What the task requires: Copy word for word the lines from the start of the records through the line that contains "ATOM 11 C C", both included.

Provided records:
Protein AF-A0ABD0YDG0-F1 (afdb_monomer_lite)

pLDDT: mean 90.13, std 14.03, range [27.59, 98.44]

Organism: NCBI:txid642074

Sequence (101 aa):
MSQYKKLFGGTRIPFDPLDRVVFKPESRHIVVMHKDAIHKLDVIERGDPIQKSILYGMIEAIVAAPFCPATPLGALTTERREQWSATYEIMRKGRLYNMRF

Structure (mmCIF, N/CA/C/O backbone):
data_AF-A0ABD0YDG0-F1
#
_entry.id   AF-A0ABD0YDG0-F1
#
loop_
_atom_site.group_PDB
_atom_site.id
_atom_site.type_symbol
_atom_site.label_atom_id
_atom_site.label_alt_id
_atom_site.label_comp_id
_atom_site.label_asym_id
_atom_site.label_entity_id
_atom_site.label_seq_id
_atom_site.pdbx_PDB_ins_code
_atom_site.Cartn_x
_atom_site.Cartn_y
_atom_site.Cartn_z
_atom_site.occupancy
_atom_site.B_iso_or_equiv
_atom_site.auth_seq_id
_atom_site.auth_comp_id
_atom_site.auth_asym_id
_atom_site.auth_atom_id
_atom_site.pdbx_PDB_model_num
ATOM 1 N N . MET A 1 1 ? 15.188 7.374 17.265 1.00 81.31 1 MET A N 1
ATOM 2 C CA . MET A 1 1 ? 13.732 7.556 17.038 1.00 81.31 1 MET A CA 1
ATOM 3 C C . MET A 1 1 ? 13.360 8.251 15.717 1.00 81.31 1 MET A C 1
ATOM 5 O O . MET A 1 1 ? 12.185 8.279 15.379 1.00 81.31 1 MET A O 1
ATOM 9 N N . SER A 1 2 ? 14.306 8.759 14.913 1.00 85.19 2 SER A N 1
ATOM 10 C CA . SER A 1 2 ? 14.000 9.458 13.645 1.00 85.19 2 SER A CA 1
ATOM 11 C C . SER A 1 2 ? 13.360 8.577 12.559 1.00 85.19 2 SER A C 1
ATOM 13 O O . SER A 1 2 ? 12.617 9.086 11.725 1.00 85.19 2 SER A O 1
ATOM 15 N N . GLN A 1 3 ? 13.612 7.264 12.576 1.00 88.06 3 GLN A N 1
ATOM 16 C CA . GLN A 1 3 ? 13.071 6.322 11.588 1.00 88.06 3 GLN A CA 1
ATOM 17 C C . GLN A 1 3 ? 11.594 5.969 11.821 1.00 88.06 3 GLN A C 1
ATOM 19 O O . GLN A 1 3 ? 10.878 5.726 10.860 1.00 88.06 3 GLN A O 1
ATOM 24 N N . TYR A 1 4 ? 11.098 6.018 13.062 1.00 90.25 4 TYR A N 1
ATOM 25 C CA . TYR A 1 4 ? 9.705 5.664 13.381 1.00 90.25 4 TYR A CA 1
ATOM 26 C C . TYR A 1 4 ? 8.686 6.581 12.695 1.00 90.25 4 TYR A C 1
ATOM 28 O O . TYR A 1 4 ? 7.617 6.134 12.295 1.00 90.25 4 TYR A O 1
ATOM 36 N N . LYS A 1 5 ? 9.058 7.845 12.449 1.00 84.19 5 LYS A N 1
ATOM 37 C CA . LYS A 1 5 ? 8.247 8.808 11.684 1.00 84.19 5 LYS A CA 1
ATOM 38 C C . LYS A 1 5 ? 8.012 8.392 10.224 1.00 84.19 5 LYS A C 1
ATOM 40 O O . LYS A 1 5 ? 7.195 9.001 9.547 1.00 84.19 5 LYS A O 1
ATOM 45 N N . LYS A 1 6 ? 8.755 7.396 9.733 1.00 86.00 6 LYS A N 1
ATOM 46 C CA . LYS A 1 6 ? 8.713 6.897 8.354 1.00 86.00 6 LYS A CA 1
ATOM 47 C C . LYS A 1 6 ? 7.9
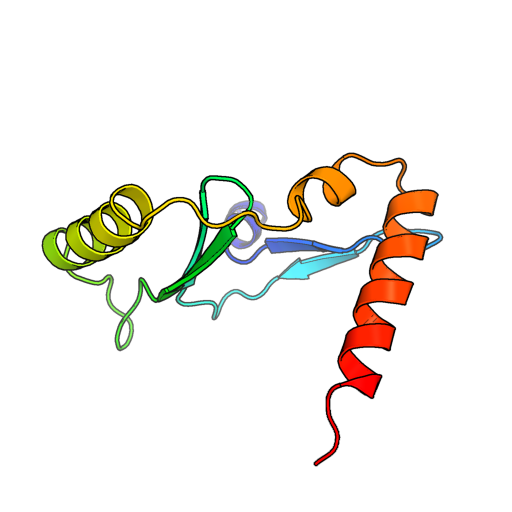22 5.593 8.211 1.00 86.00 6 LYS A C 1
ATOM 49 O O . LYS A 1 6 ? 7.796 5.109 7.093 1.00 86.00 6 LYS A O 1
ATOM 54 N N . LEU A 1 7 ? 7.429 5.023 9.317 1.00 90.56 7 LEU A N 1
ATOM 55 C CA . LEU A 1 7 ? 6.756 3.720 9.319 1.00 90.56 7 LEU A CA 1
ATOM 56 C C . LEU A 1 7 ? 5.400 3.767 8.600 1.00 90.56 7 LEU A C 1
ATOM 58 O O . LEU A 1 7 ? 5.050 2.837 7.882 1.00 90.56 7 LEU A O 1
ATOM 62 N N . PHE A 1 8 ? 4.658 4.864 8.767 1.00 93.12 8 PHE A N 1
ATOM 63 C CA . PHE A 1 8 ? 3.329 5.047 8.188 1.00 93.12 8 PHE A CA 1
ATOM 64 C C . PHE A 1 8 ? 3.317 6.165 7.150 1.00 93.12 8 PHE A C 1
ATOM 66 O O . PHE A 1 8 ? 4.098 7.116 7.221 1.00 93.12 8 PHE A O 1
ATOM 73 N N . GLY A 1 9 ? 2.433 6.035 6.157 1.00 92.00 9 GLY A N 1
ATOM 74 C CA . GLY A 1 9 ? 2.289 7.011 5.073 1.00 92.00 9 GLY A CA 1
ATOM 75 C C . GLY A 1 9 ? 3.530 7.155 4.184 1.00 92.00 9 GLY A C 1
ATOM 76 O O . GLY A 1 9 ? 3.595 8.094 3.394 1.00 92.00 9 GLY A O 1
ATOM 77 N N . GLY A 1 10 ? 4.525 6.276 4.326 1.00 93.00 10 GLY A N 1
ATOM 78 C CA . GLY A 1 10 ? 5.742 6.250 3.524 1.00 93.00 10 GLY A CA 1
ATOM 79 C C . GLY A 1 10 ? 5.610 5.309 2.331 1.00 93.00 10 GLY A C 1
ATOM 80 O O . GLY A 1 10 ? 5.142 4.185 2.478 1.00 93.00 10 GLY A O 1
ATOM 81 N N . THR A 1 11 ? 6.053 5.739 1.152 1.00 95.12 11 THR A N 1
ATOM 82 C CA . THR A 1 11 ? 6.194 4.858 -0.015 1.00 95.12 11 THR A CA 1
ATOM 83 C C . THR A 1 11 ? 7.373 5.272 -0.890 1.00 95.12 11 THR A C 1
ATOM 85 O O . THR A 1 11 ? 7.775 6.438 -0.911 1.00 95.12 11 THR A O 1
ATOM 88 N N . ARG A 1 12 ? 7.941 4.312 -1.622 1.00 95.56 12 ARG A N 1
ATOM 89 C CA . ARG A 1 12 ? 9.005 4.541 -2.603 1.00 95.56 12 ARG A CA 1
ATOM 90 C C . ARG A 1 12 ? 8.381 4.709 -3.986 1.00 95.56 12 ARG A C 1
ATOM 92 O O . ARG A 1 12 ? 7.781 3.780 -4.514 1.00 95.56 12 ARG A O 1
ATOM 99 N N . ILE A 1 13 ? 8.562 5.882 -4.578 1.00 95.31 13 ILE A N 1
ATOM 100 C CA . ILE A 1 13 ? 8.131 6.196 -5.939 1.00 95.31 13 ILE A CA 1
ATOM 101 C C . ILE A 1 13 ? 9.297 5.901 -6.890 1.00 95.31 13 ILE A C 1
ATOM 103 O O . ILE A 1 13 ? 10.396 6.418 -6.648 1.00 95.31 13 ILE A O 1
ATOM 107 N N . PRO A 1 14 ? 9.096 5.073 -7.933 1.00 95.44 14 PRO A N 1
ATOM 108 C CA . PRO A 1 14 ? 10.134 4.837 -8.924 1.00 95.44 14 PRO A CA 1
ATOM 109 C C . PRO A 1 14 ? 10.443 6.128 -9.690 1.00 95.44 14 PRO A C 1
ATOM 111 O O . PRO A 1 14 ? 9.530 6.880 -10.035 1.00 95.44 14 PRO A O 1
ATOM 114 N N . PHE A 1 15 ? 11.720 6.410 -9.920 1.00 92.94 15 PHE A N 1
ATOM 115 C CA . PHE A 1 15 ? 12.154 7.564 -10.700 1.00 92.94 15 PHE A CA 1
ATOM 116 C C . PHE A 1 15 ? 13.535 7.288 -11.294 1.00 92.94 15 PHE A C 1
ATOM 118 O O . PHE A 1 15 ? 14.414 6.775 -10.611 1.00 92.94 15 PHE A O 1
ATOM 125 N N . ASP A 1 16 ? 13.729 7.647 -12.558 1.00 88.06 16 ASP A N 1
ATOM 126 C CA . ASP A 1 16 ? 15.006 7.497 -13.260 1.00 88.06 16 ASP A CA 1
ATOM 127 C C . ASP A 1 16 ? 15.784 8.827 -13.176 1.00 88.06 16 ASP A C 1
ATOM 129 O O . ASP A 1 16 ? 15.211 9.871 -13.509 1.00 88.06 16 ASP A O 1
ATOM 133 N N . PRO A 1 17 ? 17.036 8.864 -12.668 1.00 88.31 17 PRO A N 1
ATOM 134 C CA . PRO A 1 17 ? 17.902 7.731 -12.302 1.00 88.31 17 PRO A CA 1
ATOM 135 C C . PRO A 1 17 ? 17.785 7.241 -10.855 1.00 88.31 17 PRO A C 1
ATOM 137 O O . PRO A 1 17 ? 18.360 6.210 -10.508 1.00 88.31 17 PRO A O 1
ATOM 140 N N . LEU A 1 18 ? 17.102 7.982 -9.980 1.00 93.81 18 LEU A N 1
ATOM 141 C CA . LEU A 1 18 ? 17.042 7.657 -8.559 1.00 93.81 18 LEU A CA 1
ATOM 142 C C . LEU A 1 18 ? 15.638 7.820 -7.986 1.00 93.81 18 LEU A C 1
ATOM 144 O O . LEU A 1 18 ? 15.069 8.914 -7.974 1.00 93.81 18 LEU A O 1
ATOM 148 N N . ASP A 1 19 ? 15.142 6.729 -7.416 1.00 95.81 19 ASP A N 1
ATOM 149 C CA . ASP A 1 19 ? 13.861 6.676 -6.728 1.00 95.81 19 ASP A CA 1
ATOM 150 C C . ASP A 1 19 ? 13.752 7.662 -5.565 1.00 95.81 19 ASP A C 1
ATOM 152 O O . ASP A 1 19 ? 14.727 8.021 -4.902 1.00 95.81 19 ASP A O 1
ATOM 156 N N . ARG A 1 20 ? 12.512 8.036 -5.251 1.00 94.44 20 ARG A N 1
ATOM 157 C CA . ARG A 1 20 ? 12.206 8.979 -4.173 1.00 94.44 20 ARG A CA 1
ATOM 158 C C . ARG A 1 20 ? 11.363 8.307 -3.110 1.00 94.44 20 ARG A C 1
ATOM 160 O O . ARG A 1 20 ? 10.388 7.630 -3.420 1.00 94.44 20 ARG A O 1
ATOM 167 N N . VAL A 1 21 ? 11.694 8.538 -1.845 1.00 93.50 21 VAL A N 1
ATOM 168 C CA . VAL A 1 21 ? 10.822 8.143 -0.735 1.00 93.50 21 VAL A CA 1
ATOM 169 C C . VAL A 1 21 ? 9.934 9.327 -0.378 1.00 93.50 21 VAL A C 1
ATOM 171 O O . VAL A 1 21 ? 10.431 10.408 -0.066 1.00 93.50 21 VAL A O 1
ATOM 174 N N . VAL A 1 22 ? 8.622 9.127 -0.447 1.00 92.69 22 VAL A N 1
ATOM 175 C CA . VAL A 1 22 ? 7.612 10.144 -0.154 1.00 92.69 22 VAL A CA 1
ATOM 176 C C . VAL A 1 22 ? 6.859 9.754 1.105 1.00 92.69 22 VAL A C 1
ATOM 178 O O . VAL A 1 22 ? 6.534 8.587 1.298 1.00 92.69 22 VAL A O 1
ATOM 181 N N . PHE A 1 23 ? 6.566 10.749 1.940 1.00 93.31 23 PHE A N 1
ATOM 182 C CA . PHE A 1 23 ? 5.821 10.583 3.181 1.00 93.31 23 PHE A CA 1
ATOM 183 C C . PHE A 1 23 ? 4.560 11.443 3.168 1.00 93.31 23 PHE A C 1
ATOM 185 O O . PHE A 1 23 ? 4.587 12.611 2.775 1.00 93.31 23 PHE A O 1
ATOM 192 N N . LYS A 1 24 ? 3.452 10.857 3.611 1.00 92.56 24 LYS A N 1
ATOM 193 C CA . LYS A 1 24 ? 2.145 11.490 3.784 1.00 92.56 24 LYS A CA 1
ATOM 194 C C . LYS A 1 24 ? 1.640 11.190 5.202 1.00 92.56 24 LYS A C 1
ATOM 196 O O . LYS A 1 24 ? 0.761 10.340 5.348 1.00 92.56 24 LYS A O 1
ATOM 201 N N . PRO A 1 25 ? 2.206 11.845 6.235 1.00 90.25 25 PRO A N 1
ATOM 202 C CA . PRO A 1 25 ? 1.898 11.548 7.638 1.00 90.25 25 PRO A CA 1
ATOM 203 C C . PRO A 1 25 ? 0.429 11.803 8.001 1.00 90.25 25 PRO A C 1
ATOM 205 O O . PRO A 1 25 ? -0.111 11.107 8.846 1.00 90.25 25 PRO A O 1
ATOM 208 N N . GLU A 1 26 ? -0.239 12.714 7.290 1.00 91.31 26 GLU A N 1
ATOM 209 C CA . GLU A 1 26 ? -1.664 13.036 7.477 1.00 91.31 26 GLU A CA 1
ATOM 210 C C . GLU A 1 26 ? -2.625 12.007 6.846 1.00 91.31 26 GLU A C 1
ATOM 212 O O . GLU A 1 26 ? -3.835 12.229 6.765 1.00 91.31 26 GLU A O 1
ATOM 217 N N . SER A 1 27 ? -2.110 10.890 6.321 1.00 93.94 27 SER A N 1
ATOM 218 C CA . SER A 1 27 ? -2.951 9.860 5.706 1.00 93.94 27 SER A CA 1
ATOM 219 C C . SER A 1 27 ? -3.775 9.141 6.770 1.00 93.94 27 SER A C 1
ATOM 221 O O . SER A 1 27 ? -3.232 8.532 7.684 1.00 93.94 27 SER A O 1
ATOM 223 N N . ARG A 1 28 ? -5.098 9.165 6.603 1.00 96.25 28 ARG A N 1
ATOM 224 C CA . ARG A 1 28 ? -6.077 8.555 7.522 1.00 96.25 28 ARG A CA 1
ATOM 225 C C . ARG A 1 28 ? -6.632 7.212 7.050 1.00 96.25 28 ARG A C 1
ATOM 227 O O . ARG A 1 28 ? -7.592 6.711 7.625 1.00 96.25 28 ARG A O 1
ATOM 234 N N . HIS A 1 29 ? -6.059 6.651 5.990 1.00 97.00 29 HIS A N 1
ATOM 235 C CA . HIS A 1 29 ? -6.533 5.424 5.362 1.00 97.00 29 HIS A CA 1
ATOM 236 C C . HIS A 1 29 ? -5.440 4.376 5.255 1.00 97.00 29 HIS A C 1
ATOM 238 O O . HIS A 1 29 ? -4.253 4.699 5.201 1.00 97.00 29 HIS A O 1
ATOM 244 N N . ILE A 1 30 ? -5.876 3.129 5.137 1.00 97.31 30 ILE A N 1
ATOM 245 C CA . ILE A 1 30 ? -5.066 2.014 4.664 1.00 97.31 30 ILE A CA 1
ATOM 246 C C . ILE A 1 30 ? -5.473 1.645 3.238 1.00 97.31 30 ILE A C 1
ATOM 248 O O . ILE A 1 30 ? -6.536 2.035 2.741 1.00 97.31 30 ILE A O 1
ATOM 252 N N . VAL A 1 31 ? -4.609 0.874 2.588 1.00 97.31 31 VAL A N 1
ATOM 253 C CA . VAL A 1 31 ? -4.896 0.226 1.311 1.00 97.31 31 VAL A CA 1
ATOM 254 C C . VAL A 1 31 ? -4.941 -1.278 1.546 1.00 97.31 31 VAL A C 1
ATOM 256 O O . VAL A 1 31 ? -4.027 -1.830 2.155 1.00 97.31 31 VAL A O 1
ATOM 259 N N . VAL A 1 32 ? -5.996 -1.933 1.067 1.00 97.06 32 VAL A N 1
ATOM 260 C CA . VAL A 1 32 ? -6.163 -3.390 1.114 1.00 97.06 32 VAL A CA 1
ATOM 261 C C . VAL A 1 32 ? -6.144 -3.919 -0.311 1.00 97.06 32 VAL A C 1
ATOM 263 O O . VAL A 1 32 ? -6.864 -3.409 -1.169 1.00 97.06 32 VAL A O 1
ATOM 266 N N . MET A 1 33 ? -5.318 -4.931 -0.564 1.00 95.25 33 MET A N 1
ATOM 267 C CA . MET A 1 33 ? -5.269 -5.627 -1.849 1.00 95.25 33 MET A CA 1
ATOM 268 C C . MET A 1 33 ? -5.888 -7.016 -1.693 1.00 95.25 33 MET A C 1
ATOM 270 O O . MET A 1 33 ? -5.450 -7.784 -0.838 1.00 95.25 33 MET A O 1
ATOM 274 N N . HIS A 1 34 ? -6.900 -7.337 -2.499 1.00 95.94 34 HIS A N 1
ATOM 275 C CA . HIS A 1 34 ? -7.569 -8.641 -2.494 1.00 95.94 34 HIS A CA 1
ATOM 276 C C . HIS A 1 34 ? -7.944 -9.031 -3.927 1.00 95.94 34 HIS A C 1
ATOM 278 O O . HIS A 1 34 ? -8.654 -8.286 -4.594 1.00 95.94 34 HIS A O 1
ATOM 284 N N . LYS A 1 35 ? -7.457 -10.189 -4.402 1.00 94.81 35 LYS A N 1
ATOM 285 C CA . LYS A 1 35 ? -7.677 -10.686 -5.780 1.00 94.81 35 LYS A CA 1
ATOM 286 C C . LYS A 1 35 ? -7.388 -9.609 -6.839 1.00 94.81 35 LYS A C 1
ATOM 288 O O . LYS A 1 35 ? -8.242 -9.291 -7.658 1.00 94.81 35 LYS A O 1
ATOM 293 N N . ASP A 1 36 ? -6.203 -9.004 -6.745 1.00 94.19 36 ASP A N 1
ATOM 294 C CA . ASP A 1 36 ? -5.707 -7.909 -7.597 1.00 94.19 36 ASP A CA 1
ATOM 295 C C . ASP A 1 36 ? -6.467 -6.572 -7.510 1.00 94.19 36 ASP A C 1
ATOM 297 O O . ASP A 1 36 ? -5.955 -5.543 -7.957 1.00 94.19 36 ASP A O 1
ATOM 301 N N . ALA A 1 37 ? -7.636 -6.534 -6.865 1.00 93.75 37 ALA A N 1
ATOM 302 C CA . ALA A 1 37 ? -8.358 -5.301 -6.591 1.00 93.75 37 ALA A CA 1
ATOM 303 C C . ALA A 1 37 ? -7.695 -4.511 -5.452 1.00 93.75 37 ALA A C 1
ATOM 305 O O . ALA A 1 37 ? -7.186 -5.075 -4.480 1.00 93.75 37 ALA A O 1
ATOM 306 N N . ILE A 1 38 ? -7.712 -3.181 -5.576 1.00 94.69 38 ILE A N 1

Output of the exercise:
Protein AF-A0ABD0YDG0-F1 (afdb_monomer_lite)

pLDDT: mean 90.13, std 14.03, range [27.59, 98.44]

Organism: NCBI:txid642074

Sequence (101 aa):
MSQYKKLFGGTRIPFDPLDRVVFKPESRHIVVMHKDAIHKLDVIERGDPIQKSILYGMIEAIVAAPFCPATPLGALTTERREQWSATYEIMRKGRLYNMRF

Structure (mmCIF, N/CA/C/O backbone):
data_AF-A0ABD0YDG0-F1
#
_entry.id   AF-A0ABD0YDG0-F1
#
loop_
_atom_site.group_PDB
_atom_site.id
_atom_site.type_symbol
_atom_site.label_atom_id
_atom_site.label_alt_id
_atom_site.label_comp_id
_atom_site.label_asym_id
_atom_site.label_entity_id
_atom_site.label_seq_id
_atom_site.pdbx_PDB_ins_code
_atom_site.Cartn_x
_atom_site.Cartn_y
_atom_site.Cartn_z
_atom_site.occupancy
_atom_site.B_iso_or_equiv
_atom_site.auth_seq_id
_atom_site.auth_comp_id
_atom_site.auth_asym_id
_atom_site.auth_atom_id
_atom_site.pdbx_PDB_model_num
ATOM 1 N N . MET A 1 1 ? 15.188 7.374 17.265 1.00 81.31 1 MET A N 1
ATOM 2 C CA . MET A 1 1 ? 13.732 7.556 17.038 1.00 81.31 1 MET A CA 1
ATOM 3 C C . MET A 1 1 ? 13.360 8.251 15.717 1.00 81.31 1 MET A C 1
ATOM 5 O O . MET A 1 1 ? 12.185 8.279 15.379 1.00 81.31 1 MET A O 1
ATOM 9 N N . SER A 1 2 ? 14.306 8.759 14.913 1.00 85.19 2 SER A N 1
ATOM 10 C CA . SER A 1 2 ? 14.000 9.458 13.645 1.00 85.19 2 SER A CA 1
ATOM 11 C C . SER A 1 2 ? 13.360 8.577 12.559 1.00 85.19 2 SER A C 1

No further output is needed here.